In our ParlayLib implementation, some of the steps mentioned earlier were combined or separated depending on the needs. By combining steps in Parlay, we can avoid doing multiple passes over our data structures. Parlay also provides lazy data structures which allows us to chain certain operations easily and prevents Parlay’s scheduler from doing multiple passes over the data. This can partly be seen when we use map_maybe in Parlay which combines a map and a filter. Since our ParlayLib implementation uses edge filtering, we terminate our main loop of the algorithm when there are no more edges left across any disjoint components. This means that each of our connected components has been merged into a single component and as such, we are done.

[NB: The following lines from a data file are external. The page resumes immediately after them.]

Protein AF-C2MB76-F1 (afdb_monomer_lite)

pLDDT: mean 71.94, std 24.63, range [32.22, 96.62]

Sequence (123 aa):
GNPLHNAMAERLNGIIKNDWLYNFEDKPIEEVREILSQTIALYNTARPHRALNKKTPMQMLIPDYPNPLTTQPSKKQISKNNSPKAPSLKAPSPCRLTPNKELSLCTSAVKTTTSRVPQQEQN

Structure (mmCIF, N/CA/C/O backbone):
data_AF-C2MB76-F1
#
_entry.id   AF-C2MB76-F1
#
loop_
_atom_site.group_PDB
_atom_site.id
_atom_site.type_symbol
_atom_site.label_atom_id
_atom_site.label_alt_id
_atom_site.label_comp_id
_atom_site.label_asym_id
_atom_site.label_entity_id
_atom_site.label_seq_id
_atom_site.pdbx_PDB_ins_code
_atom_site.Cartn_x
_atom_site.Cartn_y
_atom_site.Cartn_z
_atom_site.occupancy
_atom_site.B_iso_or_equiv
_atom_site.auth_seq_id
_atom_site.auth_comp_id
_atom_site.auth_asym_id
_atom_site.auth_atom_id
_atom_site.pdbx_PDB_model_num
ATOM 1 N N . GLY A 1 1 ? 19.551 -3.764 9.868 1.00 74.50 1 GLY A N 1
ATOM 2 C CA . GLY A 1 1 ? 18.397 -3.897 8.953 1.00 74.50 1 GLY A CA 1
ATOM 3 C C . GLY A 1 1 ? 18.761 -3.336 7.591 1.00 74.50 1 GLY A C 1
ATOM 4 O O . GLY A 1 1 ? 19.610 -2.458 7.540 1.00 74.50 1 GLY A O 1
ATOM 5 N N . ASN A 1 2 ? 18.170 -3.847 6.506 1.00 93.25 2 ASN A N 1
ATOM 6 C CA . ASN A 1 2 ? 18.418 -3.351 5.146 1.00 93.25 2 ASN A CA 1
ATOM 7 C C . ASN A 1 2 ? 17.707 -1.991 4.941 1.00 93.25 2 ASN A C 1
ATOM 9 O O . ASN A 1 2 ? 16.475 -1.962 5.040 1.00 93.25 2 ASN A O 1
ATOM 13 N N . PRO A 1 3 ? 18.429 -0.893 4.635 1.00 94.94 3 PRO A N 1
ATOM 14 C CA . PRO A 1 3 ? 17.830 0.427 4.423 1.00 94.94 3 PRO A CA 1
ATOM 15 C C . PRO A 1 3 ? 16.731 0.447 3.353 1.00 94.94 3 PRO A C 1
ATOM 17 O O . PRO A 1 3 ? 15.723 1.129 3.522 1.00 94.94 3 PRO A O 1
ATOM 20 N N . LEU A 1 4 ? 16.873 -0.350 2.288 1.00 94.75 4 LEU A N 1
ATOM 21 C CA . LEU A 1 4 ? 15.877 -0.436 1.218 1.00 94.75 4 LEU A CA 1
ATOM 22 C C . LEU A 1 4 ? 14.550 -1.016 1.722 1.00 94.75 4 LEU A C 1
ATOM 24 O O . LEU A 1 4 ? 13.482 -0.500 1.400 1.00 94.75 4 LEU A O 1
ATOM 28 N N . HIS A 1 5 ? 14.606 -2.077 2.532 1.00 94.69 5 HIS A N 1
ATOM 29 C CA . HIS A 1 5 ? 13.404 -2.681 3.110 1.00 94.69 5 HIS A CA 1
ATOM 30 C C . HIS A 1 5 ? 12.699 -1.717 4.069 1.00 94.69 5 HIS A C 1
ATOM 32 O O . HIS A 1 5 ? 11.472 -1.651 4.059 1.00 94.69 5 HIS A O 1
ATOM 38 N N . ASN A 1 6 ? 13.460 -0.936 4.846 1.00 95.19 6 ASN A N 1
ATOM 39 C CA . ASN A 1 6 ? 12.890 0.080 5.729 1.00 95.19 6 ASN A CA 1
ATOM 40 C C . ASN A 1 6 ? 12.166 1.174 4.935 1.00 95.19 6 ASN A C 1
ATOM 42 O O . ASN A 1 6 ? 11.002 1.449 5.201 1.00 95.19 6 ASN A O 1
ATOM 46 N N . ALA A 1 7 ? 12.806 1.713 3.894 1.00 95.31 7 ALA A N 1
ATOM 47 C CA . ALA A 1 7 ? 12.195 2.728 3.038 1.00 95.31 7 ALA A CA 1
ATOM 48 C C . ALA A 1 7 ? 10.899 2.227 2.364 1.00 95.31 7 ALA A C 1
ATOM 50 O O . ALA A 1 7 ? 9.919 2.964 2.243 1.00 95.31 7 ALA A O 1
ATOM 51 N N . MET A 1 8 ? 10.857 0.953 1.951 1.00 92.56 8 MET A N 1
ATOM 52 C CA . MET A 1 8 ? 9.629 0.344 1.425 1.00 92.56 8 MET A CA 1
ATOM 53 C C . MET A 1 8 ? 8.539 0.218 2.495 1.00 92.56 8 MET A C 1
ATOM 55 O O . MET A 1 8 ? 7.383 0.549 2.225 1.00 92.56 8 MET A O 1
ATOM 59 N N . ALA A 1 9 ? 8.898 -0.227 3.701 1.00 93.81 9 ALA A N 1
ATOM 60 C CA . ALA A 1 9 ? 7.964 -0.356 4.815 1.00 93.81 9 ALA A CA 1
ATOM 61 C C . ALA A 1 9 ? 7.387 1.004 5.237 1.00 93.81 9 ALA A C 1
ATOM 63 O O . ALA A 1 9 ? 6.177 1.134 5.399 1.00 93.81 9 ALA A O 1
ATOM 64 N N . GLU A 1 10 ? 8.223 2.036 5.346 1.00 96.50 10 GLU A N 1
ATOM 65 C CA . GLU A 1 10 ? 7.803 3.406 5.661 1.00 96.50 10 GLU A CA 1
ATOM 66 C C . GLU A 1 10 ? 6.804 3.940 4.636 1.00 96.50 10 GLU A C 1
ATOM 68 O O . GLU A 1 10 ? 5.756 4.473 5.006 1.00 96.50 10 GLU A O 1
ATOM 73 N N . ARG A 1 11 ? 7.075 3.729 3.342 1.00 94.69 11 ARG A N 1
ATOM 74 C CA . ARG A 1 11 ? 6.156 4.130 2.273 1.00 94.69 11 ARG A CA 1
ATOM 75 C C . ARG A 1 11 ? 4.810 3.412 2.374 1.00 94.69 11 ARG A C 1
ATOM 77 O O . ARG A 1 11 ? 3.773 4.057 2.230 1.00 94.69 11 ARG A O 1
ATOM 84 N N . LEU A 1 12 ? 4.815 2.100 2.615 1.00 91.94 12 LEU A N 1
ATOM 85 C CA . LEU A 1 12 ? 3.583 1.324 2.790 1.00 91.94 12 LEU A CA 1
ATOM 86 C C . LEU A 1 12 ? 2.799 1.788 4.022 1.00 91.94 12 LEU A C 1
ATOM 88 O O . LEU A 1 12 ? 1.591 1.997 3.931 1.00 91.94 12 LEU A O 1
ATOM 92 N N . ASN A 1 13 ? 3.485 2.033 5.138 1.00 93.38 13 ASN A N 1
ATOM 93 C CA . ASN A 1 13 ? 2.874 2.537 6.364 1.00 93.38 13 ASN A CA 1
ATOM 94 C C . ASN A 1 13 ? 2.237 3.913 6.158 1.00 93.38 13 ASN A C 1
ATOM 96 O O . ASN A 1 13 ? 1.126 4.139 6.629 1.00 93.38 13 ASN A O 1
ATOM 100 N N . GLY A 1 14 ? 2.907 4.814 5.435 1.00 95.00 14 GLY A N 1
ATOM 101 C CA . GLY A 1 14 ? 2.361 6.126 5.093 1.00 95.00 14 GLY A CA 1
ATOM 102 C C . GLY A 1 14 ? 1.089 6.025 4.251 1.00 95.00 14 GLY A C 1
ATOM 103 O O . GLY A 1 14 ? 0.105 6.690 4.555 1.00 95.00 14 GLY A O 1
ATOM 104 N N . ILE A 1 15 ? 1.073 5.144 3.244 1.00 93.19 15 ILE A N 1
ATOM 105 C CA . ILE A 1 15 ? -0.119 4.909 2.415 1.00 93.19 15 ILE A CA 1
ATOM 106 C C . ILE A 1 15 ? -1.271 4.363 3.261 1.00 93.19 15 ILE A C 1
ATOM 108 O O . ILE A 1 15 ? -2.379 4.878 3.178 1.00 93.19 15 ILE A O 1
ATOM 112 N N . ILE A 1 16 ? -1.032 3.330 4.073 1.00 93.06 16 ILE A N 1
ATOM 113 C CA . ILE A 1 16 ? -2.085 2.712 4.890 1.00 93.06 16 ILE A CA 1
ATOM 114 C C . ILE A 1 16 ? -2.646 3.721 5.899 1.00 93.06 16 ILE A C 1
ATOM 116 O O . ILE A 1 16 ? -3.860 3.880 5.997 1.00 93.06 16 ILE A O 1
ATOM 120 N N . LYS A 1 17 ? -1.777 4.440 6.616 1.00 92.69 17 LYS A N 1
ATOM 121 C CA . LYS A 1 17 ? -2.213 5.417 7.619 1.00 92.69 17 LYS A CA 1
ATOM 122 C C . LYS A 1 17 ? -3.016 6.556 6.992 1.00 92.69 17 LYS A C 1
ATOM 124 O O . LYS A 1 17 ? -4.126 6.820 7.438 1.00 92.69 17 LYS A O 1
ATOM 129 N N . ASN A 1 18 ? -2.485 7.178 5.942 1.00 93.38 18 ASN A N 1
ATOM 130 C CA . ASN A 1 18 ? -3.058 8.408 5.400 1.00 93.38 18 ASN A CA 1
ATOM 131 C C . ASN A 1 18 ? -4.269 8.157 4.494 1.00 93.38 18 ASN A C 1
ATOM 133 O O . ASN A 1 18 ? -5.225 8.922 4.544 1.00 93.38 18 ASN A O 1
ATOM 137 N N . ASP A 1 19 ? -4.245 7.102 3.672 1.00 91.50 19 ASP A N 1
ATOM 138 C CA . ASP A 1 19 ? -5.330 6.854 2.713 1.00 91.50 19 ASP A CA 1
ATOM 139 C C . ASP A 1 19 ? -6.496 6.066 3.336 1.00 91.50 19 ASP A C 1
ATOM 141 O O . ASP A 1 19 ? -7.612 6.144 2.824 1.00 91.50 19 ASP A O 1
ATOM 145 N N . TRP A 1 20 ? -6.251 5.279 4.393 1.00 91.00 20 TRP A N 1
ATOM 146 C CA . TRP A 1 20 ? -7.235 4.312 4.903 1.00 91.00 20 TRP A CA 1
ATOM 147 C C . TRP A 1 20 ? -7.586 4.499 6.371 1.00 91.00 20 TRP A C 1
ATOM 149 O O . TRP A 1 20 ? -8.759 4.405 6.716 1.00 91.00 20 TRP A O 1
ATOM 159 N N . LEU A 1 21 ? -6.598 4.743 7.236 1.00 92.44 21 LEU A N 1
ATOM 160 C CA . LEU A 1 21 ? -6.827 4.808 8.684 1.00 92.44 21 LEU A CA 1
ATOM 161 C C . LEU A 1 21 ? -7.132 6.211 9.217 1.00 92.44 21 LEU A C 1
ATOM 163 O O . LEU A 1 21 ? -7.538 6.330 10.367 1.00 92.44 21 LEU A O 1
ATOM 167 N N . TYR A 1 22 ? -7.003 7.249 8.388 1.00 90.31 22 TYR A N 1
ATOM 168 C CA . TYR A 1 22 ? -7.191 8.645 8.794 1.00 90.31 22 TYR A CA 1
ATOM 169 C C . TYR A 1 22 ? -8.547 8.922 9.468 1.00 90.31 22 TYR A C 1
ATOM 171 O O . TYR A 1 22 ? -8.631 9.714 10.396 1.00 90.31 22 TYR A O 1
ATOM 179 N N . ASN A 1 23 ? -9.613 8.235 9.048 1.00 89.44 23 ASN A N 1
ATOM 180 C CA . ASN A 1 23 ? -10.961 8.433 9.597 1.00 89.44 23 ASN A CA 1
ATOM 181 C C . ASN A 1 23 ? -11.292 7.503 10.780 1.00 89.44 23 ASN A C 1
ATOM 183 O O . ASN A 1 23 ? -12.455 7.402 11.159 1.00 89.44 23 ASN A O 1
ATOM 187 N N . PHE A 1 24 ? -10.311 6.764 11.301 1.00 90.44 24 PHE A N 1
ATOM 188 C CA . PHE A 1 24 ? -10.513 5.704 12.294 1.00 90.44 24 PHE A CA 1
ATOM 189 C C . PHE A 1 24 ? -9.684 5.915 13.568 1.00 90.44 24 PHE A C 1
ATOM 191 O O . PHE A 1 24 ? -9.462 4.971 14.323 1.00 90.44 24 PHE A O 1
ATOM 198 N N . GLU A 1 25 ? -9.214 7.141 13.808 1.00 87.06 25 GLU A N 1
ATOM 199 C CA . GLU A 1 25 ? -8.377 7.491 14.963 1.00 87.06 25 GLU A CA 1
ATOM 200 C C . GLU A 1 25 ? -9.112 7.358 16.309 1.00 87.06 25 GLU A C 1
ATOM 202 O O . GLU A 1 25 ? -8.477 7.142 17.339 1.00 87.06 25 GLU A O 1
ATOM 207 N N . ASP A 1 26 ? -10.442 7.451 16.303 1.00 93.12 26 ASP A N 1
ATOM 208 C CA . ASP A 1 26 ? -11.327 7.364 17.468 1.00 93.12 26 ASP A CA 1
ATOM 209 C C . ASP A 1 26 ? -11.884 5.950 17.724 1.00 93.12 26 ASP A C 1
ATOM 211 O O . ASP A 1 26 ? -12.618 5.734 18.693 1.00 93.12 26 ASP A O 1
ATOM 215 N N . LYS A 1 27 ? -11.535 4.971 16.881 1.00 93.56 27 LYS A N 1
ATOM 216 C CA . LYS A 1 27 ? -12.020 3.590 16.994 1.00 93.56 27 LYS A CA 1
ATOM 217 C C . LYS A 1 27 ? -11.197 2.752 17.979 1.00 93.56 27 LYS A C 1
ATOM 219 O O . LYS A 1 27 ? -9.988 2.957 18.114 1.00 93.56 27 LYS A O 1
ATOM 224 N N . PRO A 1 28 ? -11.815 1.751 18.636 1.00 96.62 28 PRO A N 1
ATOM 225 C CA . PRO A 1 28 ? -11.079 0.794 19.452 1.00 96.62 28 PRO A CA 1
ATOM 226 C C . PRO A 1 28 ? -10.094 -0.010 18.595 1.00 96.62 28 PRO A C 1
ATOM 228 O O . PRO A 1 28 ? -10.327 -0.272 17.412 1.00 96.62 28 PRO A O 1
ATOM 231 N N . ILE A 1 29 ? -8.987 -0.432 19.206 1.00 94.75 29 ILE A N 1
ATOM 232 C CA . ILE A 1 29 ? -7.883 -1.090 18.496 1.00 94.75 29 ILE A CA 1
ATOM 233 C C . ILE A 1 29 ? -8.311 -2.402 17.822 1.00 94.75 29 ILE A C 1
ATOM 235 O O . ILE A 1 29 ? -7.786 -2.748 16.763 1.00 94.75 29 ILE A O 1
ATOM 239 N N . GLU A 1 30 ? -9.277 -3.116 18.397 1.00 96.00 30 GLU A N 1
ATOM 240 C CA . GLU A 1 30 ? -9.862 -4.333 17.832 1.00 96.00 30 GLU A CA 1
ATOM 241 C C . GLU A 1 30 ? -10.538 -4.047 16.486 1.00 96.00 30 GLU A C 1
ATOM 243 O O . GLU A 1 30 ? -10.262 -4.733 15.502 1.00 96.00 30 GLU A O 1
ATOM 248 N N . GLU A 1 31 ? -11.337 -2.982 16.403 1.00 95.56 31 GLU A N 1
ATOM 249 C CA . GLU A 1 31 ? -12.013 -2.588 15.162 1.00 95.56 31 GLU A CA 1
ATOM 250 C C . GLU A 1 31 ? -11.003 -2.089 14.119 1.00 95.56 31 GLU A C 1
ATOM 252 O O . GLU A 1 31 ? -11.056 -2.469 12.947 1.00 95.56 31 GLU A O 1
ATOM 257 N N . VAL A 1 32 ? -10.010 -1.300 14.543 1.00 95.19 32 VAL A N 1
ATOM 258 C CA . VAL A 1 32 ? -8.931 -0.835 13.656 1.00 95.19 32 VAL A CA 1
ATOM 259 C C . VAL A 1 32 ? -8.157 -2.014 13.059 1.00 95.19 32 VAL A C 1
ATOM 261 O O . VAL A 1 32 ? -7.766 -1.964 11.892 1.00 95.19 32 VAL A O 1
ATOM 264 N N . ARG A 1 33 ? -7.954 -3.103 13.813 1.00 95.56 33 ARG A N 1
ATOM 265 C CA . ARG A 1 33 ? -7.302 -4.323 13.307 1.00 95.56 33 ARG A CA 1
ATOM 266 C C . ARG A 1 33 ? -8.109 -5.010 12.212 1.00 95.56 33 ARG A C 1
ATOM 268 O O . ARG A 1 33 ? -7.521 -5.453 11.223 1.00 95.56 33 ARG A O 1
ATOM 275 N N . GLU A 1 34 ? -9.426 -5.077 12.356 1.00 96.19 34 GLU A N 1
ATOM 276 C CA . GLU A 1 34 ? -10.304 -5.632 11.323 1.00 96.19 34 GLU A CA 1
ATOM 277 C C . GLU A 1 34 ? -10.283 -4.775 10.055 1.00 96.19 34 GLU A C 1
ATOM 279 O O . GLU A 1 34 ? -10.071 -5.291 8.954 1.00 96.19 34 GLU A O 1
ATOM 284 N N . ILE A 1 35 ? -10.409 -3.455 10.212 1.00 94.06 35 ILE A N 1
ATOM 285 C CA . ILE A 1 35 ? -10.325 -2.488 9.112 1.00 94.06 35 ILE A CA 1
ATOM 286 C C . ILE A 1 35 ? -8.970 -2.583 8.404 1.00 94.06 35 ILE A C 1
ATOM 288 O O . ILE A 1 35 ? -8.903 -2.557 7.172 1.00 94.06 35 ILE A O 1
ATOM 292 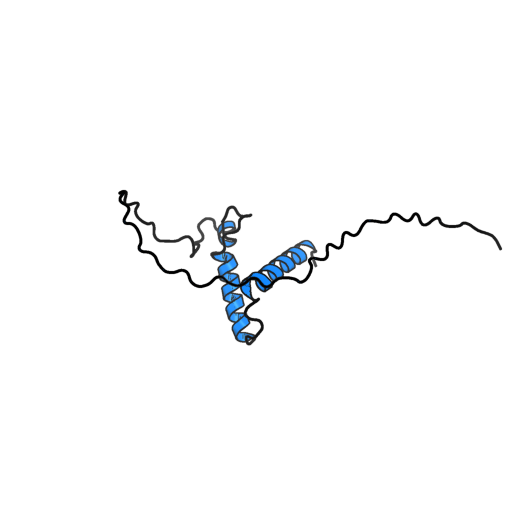N N . LEU A 1 36 ? -7.880 -2.723 9.158 1.00 95.25 36 LEU A N 1
ATOM 293 C CA . LEU A 1 36 ? -6.536 -2.872 8.611 1.00 95.25 36 LEU A CA 1
ATOM 294 C C . LEU A 1 36 ? -6.408 -4.153 7.777 1.00 95.25 36 LEU A C 1
ATOM 296 O O . LEU A 1 36 ? -5.855 -4.111 6.678 1.00 95.25 36 LEU A O 1
ATOM 300 N N . SER A 1 37 ? -6.948 -5.274 8.257 1.00 95.81 37 SER A N 1
ATOM 301 C CA . SER A 1 37 ? -6.965 -6.537 7.509 1.00 95.81 37 SER A CA 1
ATOM 302 C C . SER A 1 37 ? -7.692 -6.387 6.166 1.00 95.81 37 SER A C 1
ATOM 304 O O . SER A 1 37 ? -7.155 -6.739 5.111 1.00 95.81 37 SER A O 1
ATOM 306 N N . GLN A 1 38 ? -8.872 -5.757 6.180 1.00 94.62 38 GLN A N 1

For the CUDA implementation, we broke the implementation of our main loop into three kernels. These kernels were chosen to combine similar operations and maximize locality. The first kernel resets the cheapest edge array as well as flattens our union-find data structure (this sets up the second kernel to perform find on a flat tree). Although it would be possible to merge the functionality of this kernel into the other two, it does not perform as well. The second kernel, assign_cheapest() corresponds to the first portion of the algorithm which involves finding the cheapest step. The third kernel, update_mst() corresponds to contracting the graph. This involves iterating through our cheapest edge array in parallel to merge vertices along those edges. Finally, the host copies a value from the device to determine when the MST is fully formed, and these 3 kernels are iterated until this point.

Tie-Breaking

As mentioned before, the method of tie-breaking for edges with the same weight is extremely important. If the tie-breaking method is incoherent it can cause cycles to form, which presents a correctness issue and can cause the program to hang. At first, we used a method of ordering edges based on the vertices that the edge conjoined, u and v, choosing that edges with lower values of u than v would come “first”. This is a coherent method of breaking ties; it is even one of the examples listed in the Wikipedia article on Boruvka’s algorithm. However, this fails to be true when accounting for an optimization we make in the code. When selecting edges we alter the values u and v to be the root of the associated component. This simplifies comparing edges between components that have many vertices. However, this also introduces multi-edges, meaning that the original method of comparing edges no longer has a strict ordering for some edges with the same weight. The result is undefined behavior wherein cycles may be added. Interestingly, this issue only appears in a parallel implementation, since a sequential implementation will visit all edges in some sequential order, which prevents 2 different but equal-weight edges from being added to 2 components simultaneously, preventing the creation of such cycles.

Synchronization

Synchronization was tricky to get right for our project, especially since we hand-rolled our own wait-free union-find. Our union-find wouldn’t work in a general application but was designed to be specific to our needs. In addition to using a union-find, we had to ensure that we correctly found the cheapest edge for every vertex. This couldn’t simply be done using an atomic minimum so we settled on using CAS. For the CUDA implementation, we were tracking the number of components/vertices in the graph. This was updated anytime we merged two vertices forcing us to atomically handle this as well.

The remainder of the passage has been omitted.